Detailinformationen

Autor

Bernhard Blohm

Kolumnist

im Heft

3/2013

Blohms Blauer Brief

Zurück an die Front

Pressesprecher und Journalisten hatten noch nie eine entspannte Beziehung. Wie sollte das bei den unterschiedlichen Rollen der Beteiligten auch anders sein? Trotzdem hatte ich als Journalist wie als PR-Manager bis auf ganz wenige Ausnahmen das Gefühl, dass der Umgang von beiden Seiten professionell und fair war.

 

Bernhard Blohm

Rede ich in diesen unruhigen Zeiten mit einstigen Kollegen aus den Unternehmen, scheint es mir, als hätte sich das geändert. Wenn über Medien, Journalisten und das ganze Drumherum geplaudert wird, fällt oft ein Satz, der viel über das aktuelle Verhältnis von Journalisten und Kommunikatoren aussagt. Sinngemäß lautet er: „Ich habe meinen Vorstandsvorsitzenden jetzt vollkommen aus der Schusslinie genommen.“ Gemeint ist, dass die Kontakte des Unternehmenschefs zu Journalisten auf ein Minimum heruntergefahren werden. Die Pressesprecher sehen offenbar kaum noch einen Nutzen darin, den CEO und das Unternehmen über Medien öffentlichkeitswirksam zu positionieren.

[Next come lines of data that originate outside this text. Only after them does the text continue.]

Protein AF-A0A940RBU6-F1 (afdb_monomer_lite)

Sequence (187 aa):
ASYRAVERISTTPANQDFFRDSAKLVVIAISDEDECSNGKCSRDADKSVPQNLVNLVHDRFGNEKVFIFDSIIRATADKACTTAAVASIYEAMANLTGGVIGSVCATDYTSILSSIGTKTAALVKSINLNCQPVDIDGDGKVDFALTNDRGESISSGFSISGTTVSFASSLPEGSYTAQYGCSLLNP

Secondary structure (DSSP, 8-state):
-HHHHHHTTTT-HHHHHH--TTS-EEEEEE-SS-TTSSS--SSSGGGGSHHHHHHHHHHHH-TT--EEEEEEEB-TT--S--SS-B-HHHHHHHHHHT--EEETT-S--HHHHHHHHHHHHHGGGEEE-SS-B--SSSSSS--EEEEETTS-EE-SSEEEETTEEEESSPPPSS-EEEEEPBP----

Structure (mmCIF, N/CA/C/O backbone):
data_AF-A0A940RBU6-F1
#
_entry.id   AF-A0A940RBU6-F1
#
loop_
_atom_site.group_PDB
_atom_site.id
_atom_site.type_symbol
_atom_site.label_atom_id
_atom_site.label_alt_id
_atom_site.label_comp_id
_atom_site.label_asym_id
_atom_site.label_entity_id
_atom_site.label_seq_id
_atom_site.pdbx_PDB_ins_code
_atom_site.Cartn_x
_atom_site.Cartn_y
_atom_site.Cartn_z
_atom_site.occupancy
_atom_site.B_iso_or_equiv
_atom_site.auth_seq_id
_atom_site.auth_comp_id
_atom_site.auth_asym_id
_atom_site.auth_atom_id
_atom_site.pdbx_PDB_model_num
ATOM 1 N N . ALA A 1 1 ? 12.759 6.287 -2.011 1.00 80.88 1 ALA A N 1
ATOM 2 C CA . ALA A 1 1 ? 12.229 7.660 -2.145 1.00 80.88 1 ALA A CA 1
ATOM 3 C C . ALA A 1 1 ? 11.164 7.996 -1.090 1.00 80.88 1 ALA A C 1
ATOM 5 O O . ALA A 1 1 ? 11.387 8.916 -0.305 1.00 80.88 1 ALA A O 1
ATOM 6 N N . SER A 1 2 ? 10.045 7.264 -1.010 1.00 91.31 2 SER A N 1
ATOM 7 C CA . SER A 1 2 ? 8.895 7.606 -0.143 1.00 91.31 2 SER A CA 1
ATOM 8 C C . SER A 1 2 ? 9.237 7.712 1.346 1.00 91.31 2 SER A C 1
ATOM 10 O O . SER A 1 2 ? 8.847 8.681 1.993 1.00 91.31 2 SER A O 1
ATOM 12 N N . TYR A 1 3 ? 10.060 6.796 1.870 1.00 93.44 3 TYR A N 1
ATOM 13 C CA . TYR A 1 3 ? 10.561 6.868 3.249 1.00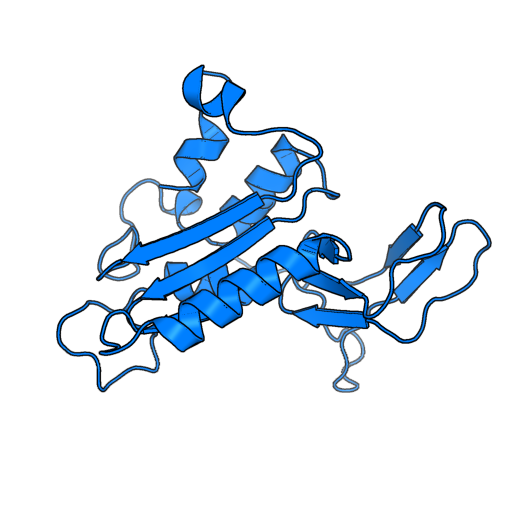 93.44 3 TYR A CA 1
ATOM 14 C C . TYR A 1 3 ? 11.247 8.202 3.545 1.00 93.44 3 TYR A C 1
ATOM 16 O O . TYR A 1 3 ? 10.945 8.867 4.530 1.00 93.44 3 TYR A O 1
ATOM 24 N N . ARG A 1 4 ? 12.145 8.641 2.656 1.00 91.62 4 ARG A N 1
ATOM 25 C CA . ARG A 1 4 ? 12.878 9.903 2.819 1.00 91.62 4 ARG A CA 1
ATOM 26 C C . ARG A 1 4 ? 11.959 11.118 2.732 1.00 91.62 4 ARG A C 1
ATOM 28 O O . ARG A 1 4 ? 12.22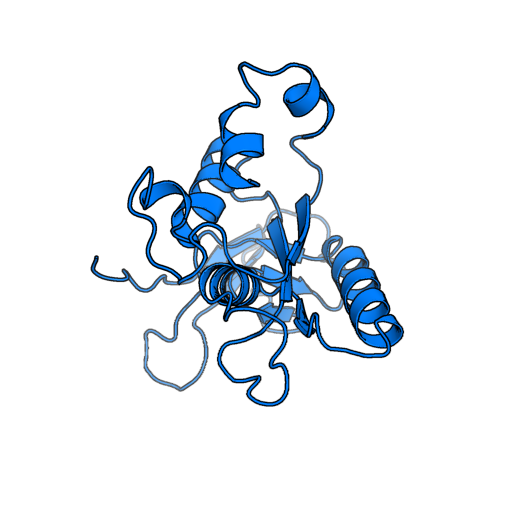7 12.110 3.403 1.00 91.62 4 ARG A O 1
ATOM 35 N N . ALA A 1 5 ? 10.899 11.053 1.927 1.00 92.75 5 ALA A N 1
ATOM 36 C CA . ALA A 1 5 ? 9.916 12.127 1.851 1.00 92.75 5 ALA A CA 1
ATOM 37 C C . ALA A 1 5 ? 9.200 12.318 3.200 1.00 92.75 5 ALA A C 1
ATOM 39 O O . ALA A 1 5 ? 9.136 13.443 3.695 1.00 92.75 5 ALA A O 1
ATOM 40 N N . VAL A 1 6 ? 8.757 11.223 3.829 1.00 93.94 6 VAL A N 1
ATOM 41 C CA . VAL A 1 6 ? 8.087 11.255 5.142 1.00 93.94 6 VAL A CA 1
ATOM 42 C C . VAL A 1 6 ? 9.063 11.599 6.276 1.00 93.94 6 VAL A C 1
ATOM 44 O O . VAL A 1 6 ? 8.768 12.444 7.117 1.00 93.94 6 VAL A O 1
ATOM 47 N N . GLU A 1 7 ? 10.266 11.022 6.270 1.00 94.38 7 GLU A N 1
ATOM 48 C CA . GLU A 1 7 ? 11.314 11.284 7.273 1.00 94.38 7 GLU A CA 1
ATOM 49 C C . GLU A 1 7 ? 11.667 12.778 7.356 1.00 94.38 7 GLU A C 1
ATOM 51 O O . GLU A 1 7 ? 11.912 13.320 8.432 1.00 94.38 7 GLU A O 1
ATOM 56 N N . ARG A 1 8 ? 11.690 13.465 6.210 1.00 93.94 8 ARG A N 1
ATOM 57 C CA . ARG A 1 8 ? 12.188 14.842 6.104 1.00 93.94 8 ARG A CA 1
ATOM 58 C C . ARG A 1 8 ? 11.115 15.914 6.255 1.00 93.94 8 ARG A C 1
ATOM 60 O O . ARG A 1 8 ? 11.415 17.083 6.036 1.00 93.94 8 ARG A O 1
ATOM 67 N N . ILE A 1 9 ? 9.895 15.567 6.661 1.00 91.75 9 ILE A N 1
ATOM 68 C CA . ILE A 1 9 ? 8.805 16.543 6.842 1.00 91.75 9 ILE A CA 1
ATOM 69 C C . ILE A 1 9 ? 9.203 17.673 7.798 1.00 91.75 9 ILE A C 1
ATOM 71 O O . ILE A 1 9 ? 8.900 18.829 7.537 1.00 91.75 9 ILE A O 1
ATOM 75 N N . SER A 1 10 ? 9.917 17.366 8.885 1.00 87.38 10 SER A N 1
ATOM 76 C CA . SER A 1 10 ? 10.343 18.371 9.871 1.00 87.38 10 SER A CA 1
ATOM 77 C C . SER A 1 10 ? 11.463 19.297 9.388 1.00 87.38 10 SER A C 1
ATOM 79 O O . SER A 1 10 ? 11.709 20.322 10.014 1.00 87.38 10 SER A O 1
ATOM 81 N N . THR A 1 11 ? 12.163 18.936 8.310 1.00 92.62 11 THR A N 1
ATOM 82 C CA . THR A 1 11 ? 13.360 19.650 7.832 1.00 92.62 11 THR A CA 1
ATOM 83 C C . THR A 1 11 ? 13.225 20.178 6.406 1.00 92.62 11 THR A C 1
ATOM 85 O O . THR A 1 11 ? 14.076 20.942 5.959 1.00 92.62 11 THR A O 1
ATOM 88 N N . THR A 1 12 ? 12.169 19.797 5.684 1.00 93.81 12 THR A N 1
ATOM 89 C CA . THR A 1 12 ? 11.918 20.188 4.292 1.00 93.81 12 THR A CA 1
ATOM 90 C C . THR A 1 12 ? 10.536 20.838 4.179 1.00 93.81 12 THR A C 1
ATOM 92 O O . THR A 1 12 ? 9.541 20.110 4.169 1.00 93.81 12 THR A O 1
ATOM 95 N N . PRO A 1 13 ? 10.448 22.176 4.037 1.00 91.94 13 PRO A N 1
ATOM 96 C CA . PRO A 1 13 ? 9.169 22.893 3.964 1.00 91.94 13 PRO A CA 1
ATOM 97 C C . PRO A 1 13 ? 8.215 22.354 2.889 1.00 91.94 13 PRO A C 1
ATOM 99 O O . PRO A 1 13 ? 7.044 22.131 3.158 1.00 91.94 13 PRO A O 1
ATOM 102 N N . ALA A 1 14 ? 8.730 22.008 1.703 1.00 91.19 14 ALA A N 1
ATOM 103 C CA . ALA A 1 14 ? 7.911 21.432 0.633 1.00 91.19 14 ALA A CA 1
ATOM 104 C C . ALA A 1 14 ? 7.234 20.104 1.028 1.00 91.19 14 ALA A C 1
ATOM 106 O O . ALA A 1 14 ? 6.118 19.827 0.596 1.00 91.19 14 ALA A O 1
ATOM 107 N N . ASN A 1 15 ? 7.883 19.288 1.867 1.00 91.69 15 ASN A N 1
ATOM 108 C CA . ASN A 1 15 ? 7.269 18.062 2.374 1.00 91.69 15 ASN A CA 1
ATOM 109 C C . ASN A 1 15 ? 6.215 18.407 3.432 1.00 91.69 15 ASN A C 1
ATOM 111 O O . ASN A 1 15 ? 5.131 17.836 3.414 1.00 91.69 15 ASN A O 1
ATOM 115 N N . GLN A 1 16 ? 6.505 19.360 4.322 1.00 88.69 16 GLN A N 1
ATOM 116 C CA . GLN A 1 16 ? 5.544 19.837 5.318 1.00 88.69 16 GLN A CA 1
ATOM 117 C C . GLN A 1 16 ? 4.234 20.317 4.687 1.00 88.69 16 GLN A C 1
ATOM 119 O O . GLN A 1 16 ? 3.168 19.940 5.162 1.00 88.69 16 GLN A O 1
ATOM 124 N N . ASP A 1 17 ? 4.315 21.070 3.594 1.00 89.81 17 ASP A N 1
ATOM 125 C CA . ASP A 1 17 ? 3.134 21.603 2.910 1.00 89.81 17 ASP A CA 1
ATOM 126 C C . ASP A 1 17 ? 2.357 20.525 2.132 1.00 89.81 17 ASP A C 1
ATOM 128 O O . ASP A 1 17 ? 1.153 20.655 1.902 1.00 89.81 17 ASP A O 1
ATOM 132 N N . PHE A 1 18 ? 3.029 19.440 1.733 1.00 91.81 18 PHE A N 1
ATOM 133 C CA . PHE A 1 18 ? 2.415 18.328 1.008 1.00 91.81 18 PHE A CA 1
ATOM 134 C C . PHE A 1 18 ? 1.621 17.391 1.929 1.00 91.81 18 PHE A C 1
ATOM 136 O O . PHE A 1 18 ? 0.497 16.993 1.608 1.00 91.81 18 PHE A O 1
ATOM 143 N N . PHE A 1 19 ? 2.192 17.012 3.076 1.00 92.81 19 PHE A N 1
ATOM 144 C CA . PHE A 1 19 ? 1.569 16.039 3.970 1.00 92.81 19 PHE A CA 1
ATOM 145 C C . PHE A 1 19 ? 0.612 16.710 4.962 1.00 92.81 19 PHE A C 1
ATOM 147 O O . PHE A 1 19 ? 1.016 17.490 5.815 1.00 92.81 19 PHE A O 1
ATOM 154 N N . ARG A 1 20 ? -0.669 16.337 4.902 1.00 89.81 20 ARG A N 1
ATOM 155 C CA . ARG A 1 20 ? -1.715 16.823 5.819 1.00 89.81 20 ARG A CA 1
ATOM 156 C C . ARG A 1 20 ? -2.135 15.729 6.780 1.00 89.81 20 ARG A C 1
ATOM 158 O O . ARG A 1 20 ? -2.501 14.671 6.286 1.00 89.81 20 ARG A O 1
ATOM 165 N N . ASP A 1 21 ? -2.194 15.978 8.085 1.00 86.19 21 ASP A N 1
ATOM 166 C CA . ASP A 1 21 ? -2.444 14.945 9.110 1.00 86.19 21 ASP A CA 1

Bohrt man weiter, mokieren sich meine früheren PR-Kollegen über den „stark gewachsenen“ Hang der Journalisten zu einer „überkritischen“ Berichterstattung, die dem Chef mehr schade als nutze. Ein immer größerer Teil der Presse sehe die Wirtschaft als Veranstaltung von Dunkelmännern, nur darauf aus, andere übers Ohr zu hauen. Wahrscheinlich ist bei dieser Frustaussage viel Klischeedenken im Spiel. Aber selbst wenn es nicht so wäre, halte ich die Schlussfolgerung der Pressesprecher, den CEO abtauchen zu lassen, aus mehreren Gründen für falsch.

1) Die Personalisierung der Wirtschaftsberichterstattung wird dadurch nicht zurückgedreht. Der Chef steht auch dann im Mittelpunkt, wenn er nicht mit der Presse redet.

2) Ein Unternehmen kann sich nur positionieren, wenn es Botschaften kommuniziert. Ignorieren Journalisten diese, steckt in den seltensten Fällen Böswilligkeit dahinter. Viel eher dürfte es an einer schlechten Aufbereitung der Botschaften gelegen haben. Klare Fragen verlangen klare Antworten. Geschwalle nehmen Journalisten zu Recht übel.

3) Fühlt man sich von einem Journalisten ungerecht behandelt, sollte das Unternehmen das mit belegbaren Argumenten klar zum Ausdruck bringen – gegenüber dem Journalisten und notfalls auch eine Etage höher.

Beleidigt zu sein oder einen Schmusekurs zu fahren, hilft nicht weiter. Nichts schätzen Journalisten mehr als einen professionellen Umgang mit ihren Ansprechpartnern in den Unternehmen. Das heißt nicht, ihnen alle Wünsche zu erfüllen. Aber auch nicht, aus Furcht vor einer unliebsamen Berichterstattung den Chef einfach auf stumm zu schalten.

 

Bernhard Blohm arbeitet als Berater in Hamburg. Der frühere Vize-Chef von Welt und Welt am Sonntag war unter anderem Chefvolkswirt der HSH Nordbank, Leiter Unternehmenskommunikation der Dresdner Bank und Mitgründer der Investmentbank Equinet Bank AG.